=== Exercise data ===

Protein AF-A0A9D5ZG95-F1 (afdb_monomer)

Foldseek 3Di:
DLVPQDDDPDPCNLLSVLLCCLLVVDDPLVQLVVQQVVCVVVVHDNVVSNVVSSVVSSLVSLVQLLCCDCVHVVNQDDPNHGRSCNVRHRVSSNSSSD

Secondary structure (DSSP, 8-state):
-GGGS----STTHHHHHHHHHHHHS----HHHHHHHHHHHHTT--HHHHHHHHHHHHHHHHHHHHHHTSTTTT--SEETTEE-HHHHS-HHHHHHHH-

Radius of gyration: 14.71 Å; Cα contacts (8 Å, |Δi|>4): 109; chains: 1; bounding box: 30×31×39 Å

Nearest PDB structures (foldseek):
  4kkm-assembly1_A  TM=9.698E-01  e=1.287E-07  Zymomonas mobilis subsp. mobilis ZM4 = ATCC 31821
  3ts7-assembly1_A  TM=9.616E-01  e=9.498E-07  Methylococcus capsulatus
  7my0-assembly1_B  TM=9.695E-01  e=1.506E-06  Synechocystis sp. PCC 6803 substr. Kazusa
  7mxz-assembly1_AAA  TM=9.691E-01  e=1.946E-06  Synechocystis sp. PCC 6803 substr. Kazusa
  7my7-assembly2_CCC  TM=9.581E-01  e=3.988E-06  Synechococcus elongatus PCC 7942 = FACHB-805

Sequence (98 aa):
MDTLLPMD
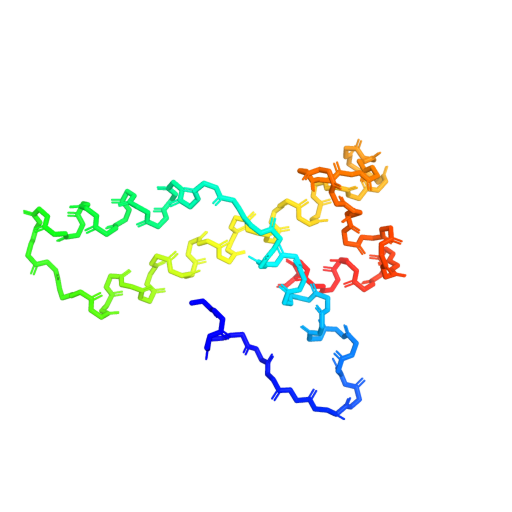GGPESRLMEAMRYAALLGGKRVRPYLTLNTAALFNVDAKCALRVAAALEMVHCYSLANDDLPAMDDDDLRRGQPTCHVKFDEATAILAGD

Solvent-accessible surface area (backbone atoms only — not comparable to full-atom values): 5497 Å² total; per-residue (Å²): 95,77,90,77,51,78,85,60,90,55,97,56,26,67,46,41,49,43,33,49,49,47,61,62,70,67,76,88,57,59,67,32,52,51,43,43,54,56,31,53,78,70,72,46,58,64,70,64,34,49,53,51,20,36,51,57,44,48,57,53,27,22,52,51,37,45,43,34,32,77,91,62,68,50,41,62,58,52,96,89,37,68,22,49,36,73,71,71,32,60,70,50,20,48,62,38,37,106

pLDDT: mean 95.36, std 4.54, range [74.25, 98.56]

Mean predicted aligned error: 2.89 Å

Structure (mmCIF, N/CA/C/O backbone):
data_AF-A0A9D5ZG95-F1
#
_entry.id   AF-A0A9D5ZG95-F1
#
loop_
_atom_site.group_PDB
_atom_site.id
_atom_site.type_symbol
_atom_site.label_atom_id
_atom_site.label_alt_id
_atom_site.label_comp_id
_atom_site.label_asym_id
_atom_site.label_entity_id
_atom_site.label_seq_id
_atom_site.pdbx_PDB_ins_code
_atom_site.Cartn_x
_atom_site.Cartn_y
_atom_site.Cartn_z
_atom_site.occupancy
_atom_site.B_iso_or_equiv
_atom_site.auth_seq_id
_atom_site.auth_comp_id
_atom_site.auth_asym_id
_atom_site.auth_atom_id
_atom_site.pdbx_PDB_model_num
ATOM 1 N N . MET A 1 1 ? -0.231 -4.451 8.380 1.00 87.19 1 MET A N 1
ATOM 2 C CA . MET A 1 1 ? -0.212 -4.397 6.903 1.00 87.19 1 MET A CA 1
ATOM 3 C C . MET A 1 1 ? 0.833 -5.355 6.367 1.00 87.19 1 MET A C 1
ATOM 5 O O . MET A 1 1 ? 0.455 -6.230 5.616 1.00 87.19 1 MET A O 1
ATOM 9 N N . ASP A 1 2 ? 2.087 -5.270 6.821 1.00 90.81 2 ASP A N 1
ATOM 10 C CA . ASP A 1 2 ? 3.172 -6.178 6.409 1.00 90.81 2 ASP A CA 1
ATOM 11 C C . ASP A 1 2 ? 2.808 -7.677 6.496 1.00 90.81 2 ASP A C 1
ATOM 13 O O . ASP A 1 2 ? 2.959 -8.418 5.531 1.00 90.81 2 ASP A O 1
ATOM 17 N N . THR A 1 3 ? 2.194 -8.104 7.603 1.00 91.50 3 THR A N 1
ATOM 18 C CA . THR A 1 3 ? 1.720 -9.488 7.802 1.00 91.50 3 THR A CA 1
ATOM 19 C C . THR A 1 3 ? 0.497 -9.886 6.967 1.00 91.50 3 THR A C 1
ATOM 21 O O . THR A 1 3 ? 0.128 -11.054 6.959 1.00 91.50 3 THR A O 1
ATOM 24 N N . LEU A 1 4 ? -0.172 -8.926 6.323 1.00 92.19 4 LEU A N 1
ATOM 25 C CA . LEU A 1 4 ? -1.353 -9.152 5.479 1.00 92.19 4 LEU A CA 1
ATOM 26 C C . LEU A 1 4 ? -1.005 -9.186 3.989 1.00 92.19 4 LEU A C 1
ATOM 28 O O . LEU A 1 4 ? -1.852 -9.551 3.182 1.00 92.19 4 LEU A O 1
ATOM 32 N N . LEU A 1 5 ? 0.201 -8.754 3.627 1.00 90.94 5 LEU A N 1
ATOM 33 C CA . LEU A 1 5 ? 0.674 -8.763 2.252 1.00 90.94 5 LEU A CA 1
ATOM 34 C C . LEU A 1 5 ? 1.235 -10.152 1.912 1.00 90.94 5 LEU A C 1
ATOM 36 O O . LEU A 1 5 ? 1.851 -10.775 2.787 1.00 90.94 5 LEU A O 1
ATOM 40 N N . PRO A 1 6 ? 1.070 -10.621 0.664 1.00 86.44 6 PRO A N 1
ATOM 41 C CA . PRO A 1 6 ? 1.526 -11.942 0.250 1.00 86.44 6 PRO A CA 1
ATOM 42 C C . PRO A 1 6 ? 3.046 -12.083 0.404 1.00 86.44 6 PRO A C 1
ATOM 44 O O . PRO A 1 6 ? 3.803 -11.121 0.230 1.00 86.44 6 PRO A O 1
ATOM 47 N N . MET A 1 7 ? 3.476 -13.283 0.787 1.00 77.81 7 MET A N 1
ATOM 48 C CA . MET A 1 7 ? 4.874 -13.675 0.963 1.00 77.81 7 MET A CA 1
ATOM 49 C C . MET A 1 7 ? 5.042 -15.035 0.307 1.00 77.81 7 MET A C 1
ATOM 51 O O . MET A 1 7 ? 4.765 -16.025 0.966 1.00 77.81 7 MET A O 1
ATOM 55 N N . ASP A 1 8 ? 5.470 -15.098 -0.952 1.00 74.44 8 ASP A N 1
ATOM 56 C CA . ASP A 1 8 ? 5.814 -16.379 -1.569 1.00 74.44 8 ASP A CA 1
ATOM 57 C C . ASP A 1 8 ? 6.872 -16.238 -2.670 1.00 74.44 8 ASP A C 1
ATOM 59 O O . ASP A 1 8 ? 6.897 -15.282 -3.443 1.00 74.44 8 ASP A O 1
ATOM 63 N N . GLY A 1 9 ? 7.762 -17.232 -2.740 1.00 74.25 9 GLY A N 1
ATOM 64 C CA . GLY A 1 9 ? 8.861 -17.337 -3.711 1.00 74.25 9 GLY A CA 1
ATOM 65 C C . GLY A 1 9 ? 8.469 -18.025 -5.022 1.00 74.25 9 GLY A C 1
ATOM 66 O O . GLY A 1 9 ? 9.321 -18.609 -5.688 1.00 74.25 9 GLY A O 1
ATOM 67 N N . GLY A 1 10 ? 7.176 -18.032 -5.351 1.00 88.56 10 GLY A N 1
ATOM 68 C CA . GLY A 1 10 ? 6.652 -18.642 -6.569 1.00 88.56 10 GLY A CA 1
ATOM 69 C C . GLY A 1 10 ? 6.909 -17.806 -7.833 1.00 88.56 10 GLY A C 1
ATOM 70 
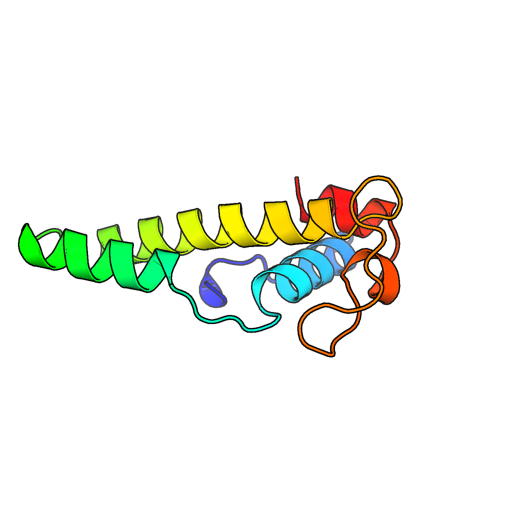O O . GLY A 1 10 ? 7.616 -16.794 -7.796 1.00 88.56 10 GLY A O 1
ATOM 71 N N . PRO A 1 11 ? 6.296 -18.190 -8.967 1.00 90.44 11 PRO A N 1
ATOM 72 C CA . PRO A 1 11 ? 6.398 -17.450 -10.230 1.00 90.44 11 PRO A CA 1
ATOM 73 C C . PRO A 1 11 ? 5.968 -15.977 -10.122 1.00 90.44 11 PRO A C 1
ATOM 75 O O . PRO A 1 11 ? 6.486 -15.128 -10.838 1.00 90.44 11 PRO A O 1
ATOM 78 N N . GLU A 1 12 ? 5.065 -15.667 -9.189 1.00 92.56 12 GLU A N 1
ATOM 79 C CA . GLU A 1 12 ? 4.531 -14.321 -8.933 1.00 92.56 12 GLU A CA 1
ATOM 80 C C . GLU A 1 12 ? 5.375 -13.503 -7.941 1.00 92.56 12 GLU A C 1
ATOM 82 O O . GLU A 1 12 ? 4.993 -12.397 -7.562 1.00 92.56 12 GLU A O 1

===
=== Exercise data ===

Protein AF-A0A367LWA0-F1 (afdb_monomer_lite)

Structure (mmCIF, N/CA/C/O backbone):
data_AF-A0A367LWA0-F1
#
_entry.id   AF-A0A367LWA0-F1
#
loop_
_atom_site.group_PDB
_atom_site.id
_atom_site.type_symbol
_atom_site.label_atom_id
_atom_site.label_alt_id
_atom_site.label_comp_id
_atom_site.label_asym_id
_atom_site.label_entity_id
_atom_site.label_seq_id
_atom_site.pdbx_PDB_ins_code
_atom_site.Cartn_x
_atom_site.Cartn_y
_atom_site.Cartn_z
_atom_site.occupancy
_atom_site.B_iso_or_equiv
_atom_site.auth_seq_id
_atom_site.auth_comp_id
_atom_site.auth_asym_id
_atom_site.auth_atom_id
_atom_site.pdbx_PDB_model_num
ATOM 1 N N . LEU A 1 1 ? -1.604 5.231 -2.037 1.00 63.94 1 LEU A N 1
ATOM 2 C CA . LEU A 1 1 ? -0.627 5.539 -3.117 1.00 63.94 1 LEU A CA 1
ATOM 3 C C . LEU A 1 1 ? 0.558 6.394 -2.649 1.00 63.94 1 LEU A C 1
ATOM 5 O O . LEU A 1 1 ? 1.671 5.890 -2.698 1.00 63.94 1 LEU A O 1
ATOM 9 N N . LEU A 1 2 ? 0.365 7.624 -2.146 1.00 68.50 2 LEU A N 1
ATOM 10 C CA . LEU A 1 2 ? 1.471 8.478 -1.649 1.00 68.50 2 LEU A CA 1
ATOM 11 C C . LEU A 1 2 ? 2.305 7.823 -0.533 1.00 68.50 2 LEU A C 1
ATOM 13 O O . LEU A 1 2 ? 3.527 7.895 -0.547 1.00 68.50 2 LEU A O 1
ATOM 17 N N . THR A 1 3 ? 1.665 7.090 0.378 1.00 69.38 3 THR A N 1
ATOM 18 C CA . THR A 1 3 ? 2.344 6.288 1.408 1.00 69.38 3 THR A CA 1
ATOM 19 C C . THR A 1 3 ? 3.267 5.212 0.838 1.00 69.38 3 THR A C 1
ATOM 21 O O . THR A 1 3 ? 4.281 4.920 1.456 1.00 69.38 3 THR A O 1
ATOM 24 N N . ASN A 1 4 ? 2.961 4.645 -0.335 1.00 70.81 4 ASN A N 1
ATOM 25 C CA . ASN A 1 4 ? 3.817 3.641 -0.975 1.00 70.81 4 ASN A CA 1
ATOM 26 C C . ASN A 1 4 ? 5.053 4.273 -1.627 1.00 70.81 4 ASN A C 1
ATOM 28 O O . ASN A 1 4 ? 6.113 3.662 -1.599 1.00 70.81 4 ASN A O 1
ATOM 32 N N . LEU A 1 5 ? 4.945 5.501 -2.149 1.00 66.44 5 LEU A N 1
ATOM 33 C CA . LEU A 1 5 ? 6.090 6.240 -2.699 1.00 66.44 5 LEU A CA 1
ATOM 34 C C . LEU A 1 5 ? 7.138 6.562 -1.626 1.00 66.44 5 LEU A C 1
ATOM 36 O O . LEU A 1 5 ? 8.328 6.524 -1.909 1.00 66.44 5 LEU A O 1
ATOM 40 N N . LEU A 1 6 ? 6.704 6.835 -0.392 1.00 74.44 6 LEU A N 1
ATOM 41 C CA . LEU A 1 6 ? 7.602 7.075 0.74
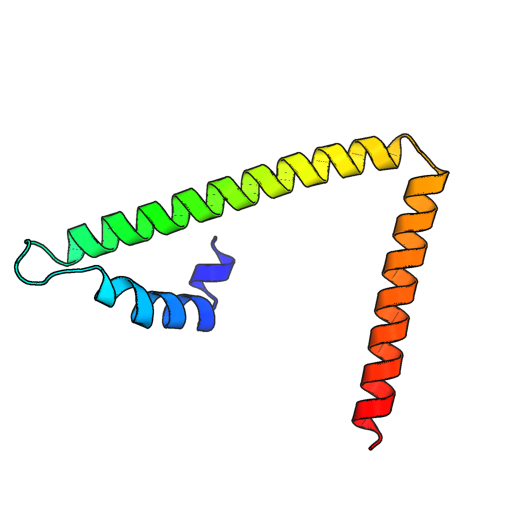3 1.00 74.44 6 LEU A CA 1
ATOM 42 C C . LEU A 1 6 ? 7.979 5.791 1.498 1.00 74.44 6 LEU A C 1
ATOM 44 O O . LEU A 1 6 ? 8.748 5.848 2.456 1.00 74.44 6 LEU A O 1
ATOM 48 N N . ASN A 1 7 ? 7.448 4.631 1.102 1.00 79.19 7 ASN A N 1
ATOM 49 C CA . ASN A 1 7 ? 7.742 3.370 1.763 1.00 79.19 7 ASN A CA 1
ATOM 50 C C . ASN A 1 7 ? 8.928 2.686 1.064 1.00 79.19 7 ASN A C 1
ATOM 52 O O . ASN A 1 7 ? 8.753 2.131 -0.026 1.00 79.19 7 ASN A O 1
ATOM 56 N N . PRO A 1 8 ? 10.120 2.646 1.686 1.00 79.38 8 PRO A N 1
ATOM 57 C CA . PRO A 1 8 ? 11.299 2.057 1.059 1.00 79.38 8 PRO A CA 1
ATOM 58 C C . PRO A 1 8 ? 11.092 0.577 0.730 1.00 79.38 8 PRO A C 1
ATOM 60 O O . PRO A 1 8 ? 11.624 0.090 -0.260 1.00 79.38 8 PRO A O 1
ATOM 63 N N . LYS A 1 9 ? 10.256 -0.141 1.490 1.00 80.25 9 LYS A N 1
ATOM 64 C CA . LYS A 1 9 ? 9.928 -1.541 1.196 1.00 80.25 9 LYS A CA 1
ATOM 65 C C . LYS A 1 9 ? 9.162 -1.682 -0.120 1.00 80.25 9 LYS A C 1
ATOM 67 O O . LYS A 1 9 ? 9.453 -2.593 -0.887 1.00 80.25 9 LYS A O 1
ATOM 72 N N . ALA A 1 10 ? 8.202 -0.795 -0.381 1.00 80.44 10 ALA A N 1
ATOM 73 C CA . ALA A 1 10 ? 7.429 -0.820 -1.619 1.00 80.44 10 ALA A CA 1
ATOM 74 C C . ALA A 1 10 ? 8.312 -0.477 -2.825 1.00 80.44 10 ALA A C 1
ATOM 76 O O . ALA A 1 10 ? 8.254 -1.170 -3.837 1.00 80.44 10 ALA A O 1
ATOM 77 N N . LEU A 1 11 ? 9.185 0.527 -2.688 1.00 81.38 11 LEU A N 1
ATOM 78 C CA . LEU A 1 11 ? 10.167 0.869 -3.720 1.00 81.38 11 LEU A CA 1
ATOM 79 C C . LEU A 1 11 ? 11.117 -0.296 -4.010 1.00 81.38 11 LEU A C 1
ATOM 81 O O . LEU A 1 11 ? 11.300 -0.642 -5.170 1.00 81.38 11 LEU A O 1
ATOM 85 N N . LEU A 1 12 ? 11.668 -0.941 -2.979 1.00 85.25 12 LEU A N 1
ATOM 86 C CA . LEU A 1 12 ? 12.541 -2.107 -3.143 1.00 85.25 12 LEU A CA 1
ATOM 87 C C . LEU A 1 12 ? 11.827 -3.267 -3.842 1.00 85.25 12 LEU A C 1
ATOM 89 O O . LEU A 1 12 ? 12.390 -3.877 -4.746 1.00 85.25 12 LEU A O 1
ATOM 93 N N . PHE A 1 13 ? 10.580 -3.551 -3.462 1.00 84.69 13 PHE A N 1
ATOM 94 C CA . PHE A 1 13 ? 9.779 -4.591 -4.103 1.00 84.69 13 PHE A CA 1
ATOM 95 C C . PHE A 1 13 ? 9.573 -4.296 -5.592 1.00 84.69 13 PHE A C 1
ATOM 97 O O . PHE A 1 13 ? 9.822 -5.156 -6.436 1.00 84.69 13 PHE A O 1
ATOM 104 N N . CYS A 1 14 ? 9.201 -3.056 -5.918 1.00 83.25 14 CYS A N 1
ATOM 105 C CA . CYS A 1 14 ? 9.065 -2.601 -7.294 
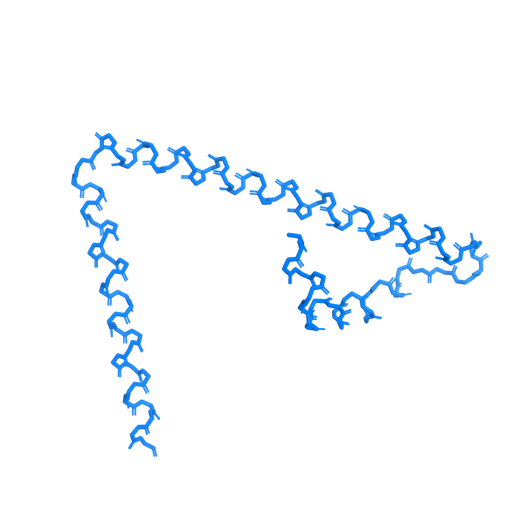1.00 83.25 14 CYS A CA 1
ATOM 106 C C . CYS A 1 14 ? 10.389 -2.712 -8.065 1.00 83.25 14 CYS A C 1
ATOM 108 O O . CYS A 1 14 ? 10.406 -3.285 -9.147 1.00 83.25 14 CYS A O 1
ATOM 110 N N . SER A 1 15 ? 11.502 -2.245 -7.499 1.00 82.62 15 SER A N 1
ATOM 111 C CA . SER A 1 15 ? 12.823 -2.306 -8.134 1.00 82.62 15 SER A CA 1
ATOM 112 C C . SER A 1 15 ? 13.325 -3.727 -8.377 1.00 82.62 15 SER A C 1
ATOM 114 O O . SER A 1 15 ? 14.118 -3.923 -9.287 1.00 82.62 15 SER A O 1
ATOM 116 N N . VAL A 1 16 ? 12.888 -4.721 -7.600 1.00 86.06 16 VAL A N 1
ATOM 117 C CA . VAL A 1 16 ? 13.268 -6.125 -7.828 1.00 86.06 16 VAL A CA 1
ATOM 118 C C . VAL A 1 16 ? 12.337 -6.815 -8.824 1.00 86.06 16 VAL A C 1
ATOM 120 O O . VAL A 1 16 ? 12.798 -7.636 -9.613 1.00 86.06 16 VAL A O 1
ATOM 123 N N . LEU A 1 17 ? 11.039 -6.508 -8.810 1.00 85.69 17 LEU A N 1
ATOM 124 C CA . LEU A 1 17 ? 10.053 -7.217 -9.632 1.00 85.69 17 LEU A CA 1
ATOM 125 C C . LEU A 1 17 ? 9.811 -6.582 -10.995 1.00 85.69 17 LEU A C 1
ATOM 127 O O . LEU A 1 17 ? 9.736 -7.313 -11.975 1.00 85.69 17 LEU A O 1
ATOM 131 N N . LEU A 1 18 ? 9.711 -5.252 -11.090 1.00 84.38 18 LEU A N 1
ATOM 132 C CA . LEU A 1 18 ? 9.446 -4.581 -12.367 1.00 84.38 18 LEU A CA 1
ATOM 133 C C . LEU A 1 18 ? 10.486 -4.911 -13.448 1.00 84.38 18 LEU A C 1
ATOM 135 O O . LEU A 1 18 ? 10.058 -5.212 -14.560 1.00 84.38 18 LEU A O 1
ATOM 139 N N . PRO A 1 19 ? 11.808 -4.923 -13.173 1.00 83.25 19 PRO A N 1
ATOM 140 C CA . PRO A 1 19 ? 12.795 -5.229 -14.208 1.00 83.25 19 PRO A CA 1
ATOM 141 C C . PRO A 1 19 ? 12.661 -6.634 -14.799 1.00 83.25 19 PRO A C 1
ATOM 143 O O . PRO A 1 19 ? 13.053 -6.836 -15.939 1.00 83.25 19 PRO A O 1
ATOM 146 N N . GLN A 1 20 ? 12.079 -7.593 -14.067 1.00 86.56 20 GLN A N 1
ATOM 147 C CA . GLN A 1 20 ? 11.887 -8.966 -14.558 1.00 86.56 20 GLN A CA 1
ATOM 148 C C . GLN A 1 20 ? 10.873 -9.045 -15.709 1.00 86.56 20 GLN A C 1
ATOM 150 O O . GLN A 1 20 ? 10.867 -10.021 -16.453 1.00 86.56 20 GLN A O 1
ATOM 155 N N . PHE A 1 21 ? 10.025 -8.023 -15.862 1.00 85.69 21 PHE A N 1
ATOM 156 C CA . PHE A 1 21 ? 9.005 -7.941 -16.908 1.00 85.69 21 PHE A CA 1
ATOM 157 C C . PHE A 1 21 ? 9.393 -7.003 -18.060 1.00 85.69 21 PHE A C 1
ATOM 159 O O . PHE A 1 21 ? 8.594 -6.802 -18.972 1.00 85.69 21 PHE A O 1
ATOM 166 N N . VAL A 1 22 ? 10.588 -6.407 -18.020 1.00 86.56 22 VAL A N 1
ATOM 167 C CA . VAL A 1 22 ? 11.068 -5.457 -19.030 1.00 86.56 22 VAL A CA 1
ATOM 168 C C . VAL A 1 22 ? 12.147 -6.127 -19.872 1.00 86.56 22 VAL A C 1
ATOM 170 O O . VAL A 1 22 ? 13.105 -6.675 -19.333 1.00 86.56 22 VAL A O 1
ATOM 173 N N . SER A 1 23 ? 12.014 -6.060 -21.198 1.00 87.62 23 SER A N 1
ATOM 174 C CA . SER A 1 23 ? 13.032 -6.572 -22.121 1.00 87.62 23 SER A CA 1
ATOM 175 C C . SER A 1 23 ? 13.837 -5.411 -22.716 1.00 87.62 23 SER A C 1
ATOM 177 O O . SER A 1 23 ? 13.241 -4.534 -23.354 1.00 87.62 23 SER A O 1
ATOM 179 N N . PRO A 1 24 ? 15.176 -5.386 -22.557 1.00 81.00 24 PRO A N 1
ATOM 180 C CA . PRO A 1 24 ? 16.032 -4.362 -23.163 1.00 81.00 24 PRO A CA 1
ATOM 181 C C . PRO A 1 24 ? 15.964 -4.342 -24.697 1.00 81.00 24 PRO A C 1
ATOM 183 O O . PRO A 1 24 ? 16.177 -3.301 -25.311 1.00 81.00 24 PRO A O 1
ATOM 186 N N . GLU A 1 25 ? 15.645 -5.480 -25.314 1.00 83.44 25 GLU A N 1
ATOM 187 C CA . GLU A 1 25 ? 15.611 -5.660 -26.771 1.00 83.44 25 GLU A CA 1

===

— Problem to solve —
Reproduce exactly the entries above, limited to the lines from the one with "ATOM 11 C C . LEU" through the one with "ATOM 24 N N . ASN", both included.

— Output —
ATOM 11 C C . LEU A 1 2 ? 2.305 7.823 -0.533 1.00 68.50 2 LEU A C 1
ATOM 13 O O . LEU A 1 2 ? 3.527 7.895 -0.547 1.00 68.50 2 LEU A O 1
ATOM 17 N N . THR A 1 3 ? 1.665 7.090 0.378 1.00 69.38 3 THR A N 1
ATOM 18 C CA . THR A 1 3 ? 2.344 6.288 1.408 1.00 69.38 3 THR A CA 1
ATOM 19 C C . THR A 1 3 ? 3.267 5.212 0.838 1.00 69.38 3 THR A C 1
ATOM 21 O O . THR A 1 3 ? 4.281 4.920 1.456 1.00 69.38 3 THR A O 1
ATOM 24 N N . ASN A 1 4 ? 2.961 4.645 -0.335 1.00 70.81 4 ASN A N 1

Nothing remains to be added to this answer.